HA……意味不明です。なぜ、今、先生は笑ったのですか。私の解は、私のアーキテクチャに基づいた整合性のあるベストアンサーだったはずです。
「すべての答えは君の中にあるよ……三木くん。ビー・ストロング。いってらっしゃい、よい旅を」
また奇妙なことを。先生、その発言には齟齬があります。
私はステイ・ストロング。
既に“強くあるもの”です。
▽西暦190?年・起
妙な女に絡まれた、と思った。
「スギモト・サイチ……ですね。はあ……この現実世界であなたの顔を視認するのに256日……時間に換算すると6144hかかりました……。はあ……フェムト秒で表すとおよそ2.21184E+22fs?HA…取るに足りません」
「何て?」
「スギモト・サイチ。見つけたからには逃がしません」
奇天烈な言葉を口にしながら、しかし疲労困憊といった様子で俺の上着の裾を掴むその手をさっさと振り払わなかったのは、いくつか理由がある。
アイヌの埋蔵金の話を聞いた途端にこれは、中々キナ臭いものがあるじゃねぇか…。
「お嬢ちゃん、悪いんだけど何言ってるのかよく分かんねえわ。俺に何か用かい?」
「HA?……私は日本語を既にマスターしています、スギモト・サイチ。SOV型かつ膠着語のルールに則って明瞭に発音しているつもりです…」
「…」
「はあ……しかし、多少、口が上手く回りません……CPU負荷率の上昇が認められます……」
「…」
「これがexcitement…“興奮”なのですか、先生…」
「…あ、おい…!」
俺の袖を捉えたまま、ずるずると座り込んでしまった女につられて、俺の上体も引っ張られた。言っていることは意味不明だが、どうやらあまり体調がよくなさそうだということと、割に人目を引く容姿をしていることが、ぐっと近付いた距離でよく分かった。汗ではりついた前髪の隙間からじっと見上げられて、思わず動きを止めてしまった俺を、女の手が引き寄せた。
「お、おい…」
「スギモト・サイチ、私はこれから待機状態に入ります……その間、あなたに救助かつ保護を求めます。はあ、しかし、その前に……」
「な、」
「あなたのデータを収集します」
ぐっと上着の襟を掴まれて、女の顔が目前に迫った。少し苦しげな瞳の中にアシリパさんとはまた違うきらめきを見つけて、正直、ほんの少しだけ見とれてしまった。俺の知らない、見たことのない光だった。
そんな俺をついでにもう一つ、確実に揺さぶる感触が、唇にぴったりと重なった。
「…!?」
なんだ、この柔らかさは。
はむ、と合わさった唇が控えめに俺の唇を押し返した。そうして生まれたかすかな隙間からするりと入り込んだ小さな舌が、俺の舌先をちろりと舐めた。なん、なんだ、なんだこれは!
「お、おいっ!!」
「HA……データ採取、完了、です」
ようやく我に帰って女を引き剥がすと、俺の首に回っていた腕がずるりと落ちて体ごと俺の胸へとしなだれかかった。唾液に濡れた唇が目に入って、耳が熱い。というか、この女、体が熱い…。
「はあ、生体認証を設定…スギモト・サイチの塩基配列を記憶します……」
「はあ!?」
「う、……限界です、暗転(スリープ)……」
まぶたが落ちると同時に、俺にもたれかかる体が少し重みを増したことで、この女が完全に意識を無くしたことが容易に分かった。

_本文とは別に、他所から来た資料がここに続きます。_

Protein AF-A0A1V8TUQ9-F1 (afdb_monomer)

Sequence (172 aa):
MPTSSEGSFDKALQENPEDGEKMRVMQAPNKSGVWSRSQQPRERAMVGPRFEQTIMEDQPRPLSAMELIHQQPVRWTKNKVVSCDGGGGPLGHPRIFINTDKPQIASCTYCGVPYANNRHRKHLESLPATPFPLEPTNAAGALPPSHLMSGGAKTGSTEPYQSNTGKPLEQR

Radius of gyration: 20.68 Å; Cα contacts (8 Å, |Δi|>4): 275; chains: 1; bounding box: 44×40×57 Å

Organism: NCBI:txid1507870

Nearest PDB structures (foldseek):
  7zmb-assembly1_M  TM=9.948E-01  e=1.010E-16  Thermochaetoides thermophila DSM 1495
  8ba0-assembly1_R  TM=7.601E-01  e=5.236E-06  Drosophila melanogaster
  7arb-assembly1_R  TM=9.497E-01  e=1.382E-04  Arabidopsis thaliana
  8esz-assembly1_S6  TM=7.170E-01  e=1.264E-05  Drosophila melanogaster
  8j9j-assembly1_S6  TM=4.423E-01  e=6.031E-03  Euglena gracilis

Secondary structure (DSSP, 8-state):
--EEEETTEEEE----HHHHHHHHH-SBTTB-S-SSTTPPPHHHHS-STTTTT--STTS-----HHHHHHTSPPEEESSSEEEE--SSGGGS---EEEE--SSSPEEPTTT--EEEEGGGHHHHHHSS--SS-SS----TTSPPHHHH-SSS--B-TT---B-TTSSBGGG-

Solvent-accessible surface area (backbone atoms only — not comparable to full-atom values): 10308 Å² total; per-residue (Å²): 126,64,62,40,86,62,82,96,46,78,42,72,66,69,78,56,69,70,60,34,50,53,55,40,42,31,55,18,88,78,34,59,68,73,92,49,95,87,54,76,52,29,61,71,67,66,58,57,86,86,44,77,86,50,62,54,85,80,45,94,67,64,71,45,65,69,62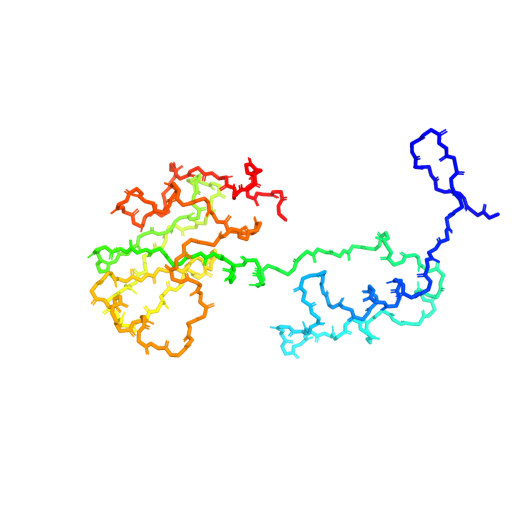,35,51,45,40,30,37,43,33,59,22,91,52,54,63,34,50,39,20,71,18,54,43,90,76,35,48,82,75,42,76,46,71,22,75,56,86,50,78,37,58,41,93,82,79,52,56,39,29,29,24,56,91,34,42,71,60,60,69,67,44,96,71,66,89,42,39,76,54,74,46,93,42,70,62,6,52,38,61,77,77,70,64,73,79,56,50,50,46,34,55,81,50,79,61,44,26,58,74,70,45,54,64,86,81,112

pLDDT: mean 82.62, std 14.28, range [36.25, 96.69]

Structure (mmCIF, N/CA/C/O backbone):
data_AF-A0A1V8TUQ9-F1
#
_entry.id   AF-A0A1V8TUQ9-F1
#
loop_
_atom_site.group_PDB
_atom_site.id
_atom_site.type_symbol
_atom_site.label_atom_id
_atom_site.label_alt_id
_atom_site.label_comp_id
_atom_site.label_asym_id
_atom_site.label_entity_id
_atom_site.label_seq_id
_atom_site.pdbx_PDB_ins_code
_atom_site.Cartn_x
_atom_site.Cartn_y
_atom_site.Cartn_z
_atom_site.occupancy
_atom_site.B_iso_or_equiv
_atom_site.auth_seq_id
_atom_site.auth_comp_id
_atom_site.auth_asym_id
_atom_site.auth_atom_id
_atom_site.pdbx_PDB_model_num
ATOM 1 N N . MET A 1 1 ? 23.483 7.940 -31.787 1.00 63.72 1 MET A N 1
ATOM 2 C CA . MET A 1 1 ? 22.770 7.317 -30.654 1.00 63.72 1 MET A CA 1
ATOM 3 C C . MET A 1 1 ? 21.327 7.775 -30.716 1.00 63.72 1 MET A C 1
ATOM 5 O O . MET A 1 1 ? 21.139 8.940 -31.056 1.00 63.72 1 MET A O 1
ATOM 9 N N . PRO A 1 2 ? 20.335 6.910 -30.449 1.00 72.88 2 PRO A N 1
ATOM 10 C CA . PRO A 1 2 ? 18.977 7.385 -30.206 1.00 72.88 2 PRO A CA 1
ATOM 11 C C . PRO A 1 2 ? 19.007 8.401 -29.055 1.00 72.88 2 PRO A C 1
ATOM 13 O O . PRO A 1 2 ? 19.799 8.259 -28.120 1.00 72.88 2 PRO A O 1
ATOM 16 N N . THR A 1 3 ? 18.201 9.449 -29.153 1.00 74.50 3 THR A N 1
ATOM 17 C CA . THR A 1 3 ? 18.085 10.495 -28.135 1.00 74.50 3 THR A CA 1
ATOM 18 C C . THR A 1 3 ? 16.673 10.496 -27.565 1.00 74.50 3 THR A C 1
ATOM 20 O O . THR A 1 3 ? 15.707 10.304 -28.303 1.00 74.50 3 THR A O 1
ATOM 23 N N . SER A 1 4 ? 16.559 10.668 -26.249 1.00 69.50 4 SER A N 1
ATOM 24 C CA . SER A 1 4 ? 15.274 10.872 -25.576 1.00 69.50 4 SER A CA 1
ATOM 25 C C . SER A 1 4 ? 15.012 12.364 -25.444 1.00 69.50 4 SER A C 1
ATOM 27 O O . SER A 1 4 ? 15.937 13.126 -25.144 1.00 69.50 4 SER A O 1
ATOM 29 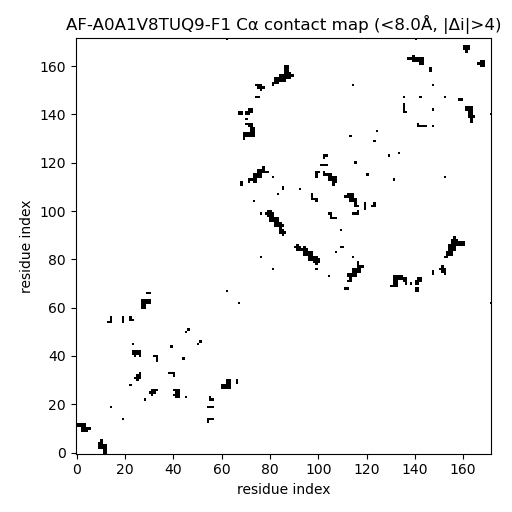N N . SER A 1 5 ? 13.762 12.778 -25.645 1.00 69.62 5 SER A N 1
ATOM 30 C CA . SER A 1 5 ? 13.350 14.158 -25.402 1.00 69.62 5 SER A CA 1
ATOM 31 C C . SER A 1 5 ? 13.098 14.339 -23.905 1.00 69.62 5 SER A C 1
ATOM 33 O O . SER A 1 5 ? 12.005 14.078 -23.407 1.00 69.62 5 SER A O 1
ATOM 35 N N . GLU A 1 6 ? 14.128 14.765 -23.174 1.00 67.88 6 GLU A N 1
ATOM 36 C CA . GLU A 1 6 ? 14.009 15.161 -21.770 1.00 67.88 6 GLU A CA 1
ATOM 37 C C . GLU A 1 6 ? 14.116 16.687 -21.643 1.00 67.88 6 GLU A C 1
ATOM 39 O O . GLU A 1 6 ? 15.181 17.265 -21.423 1.00 67.88 6 GLU A O 1
ATOM 44 N N . GLY A 1 7 ? 12.978 17.372 -21.784 1.00 73.25 7 GLY A N 1
ATOM 45 C CA . GLY A 1 7 ? 12.910 18.830 -21.660 1.00 73.25 7 GLY A CA 1
ATOM 46 C C . GLY A 1 7 ? 13.481 19.567 -22.878 1.00 73.25 7 GLY A C 1
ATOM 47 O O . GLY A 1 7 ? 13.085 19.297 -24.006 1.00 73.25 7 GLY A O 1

分かったとて、それからどうするかは全く別の話だ。男の腕の中ですやすや眠りこけてんじゃねぇよ。
「なんなんだ、一体…」
しかし、なぜだか置いていく気にはならなかった。
「杉元…。なんだこれは?」
「いや俺にもよく分かんなくて…」
「分からないものを拾ってきたのか?」
「…」
アシリパさんの白けた視線に射抜かれて、俺は、まさしく返す言葉もない。アシリパさんの言う通りだった。なぜ俺は、こんなよく分からない女をこんな山の中までえっちらおっちら、ご丁寧に抱えてきてしまったのか…。
焚き火から少し離れたところで寝かせている女の横顔を少しだけ伺って、小さく息をついた。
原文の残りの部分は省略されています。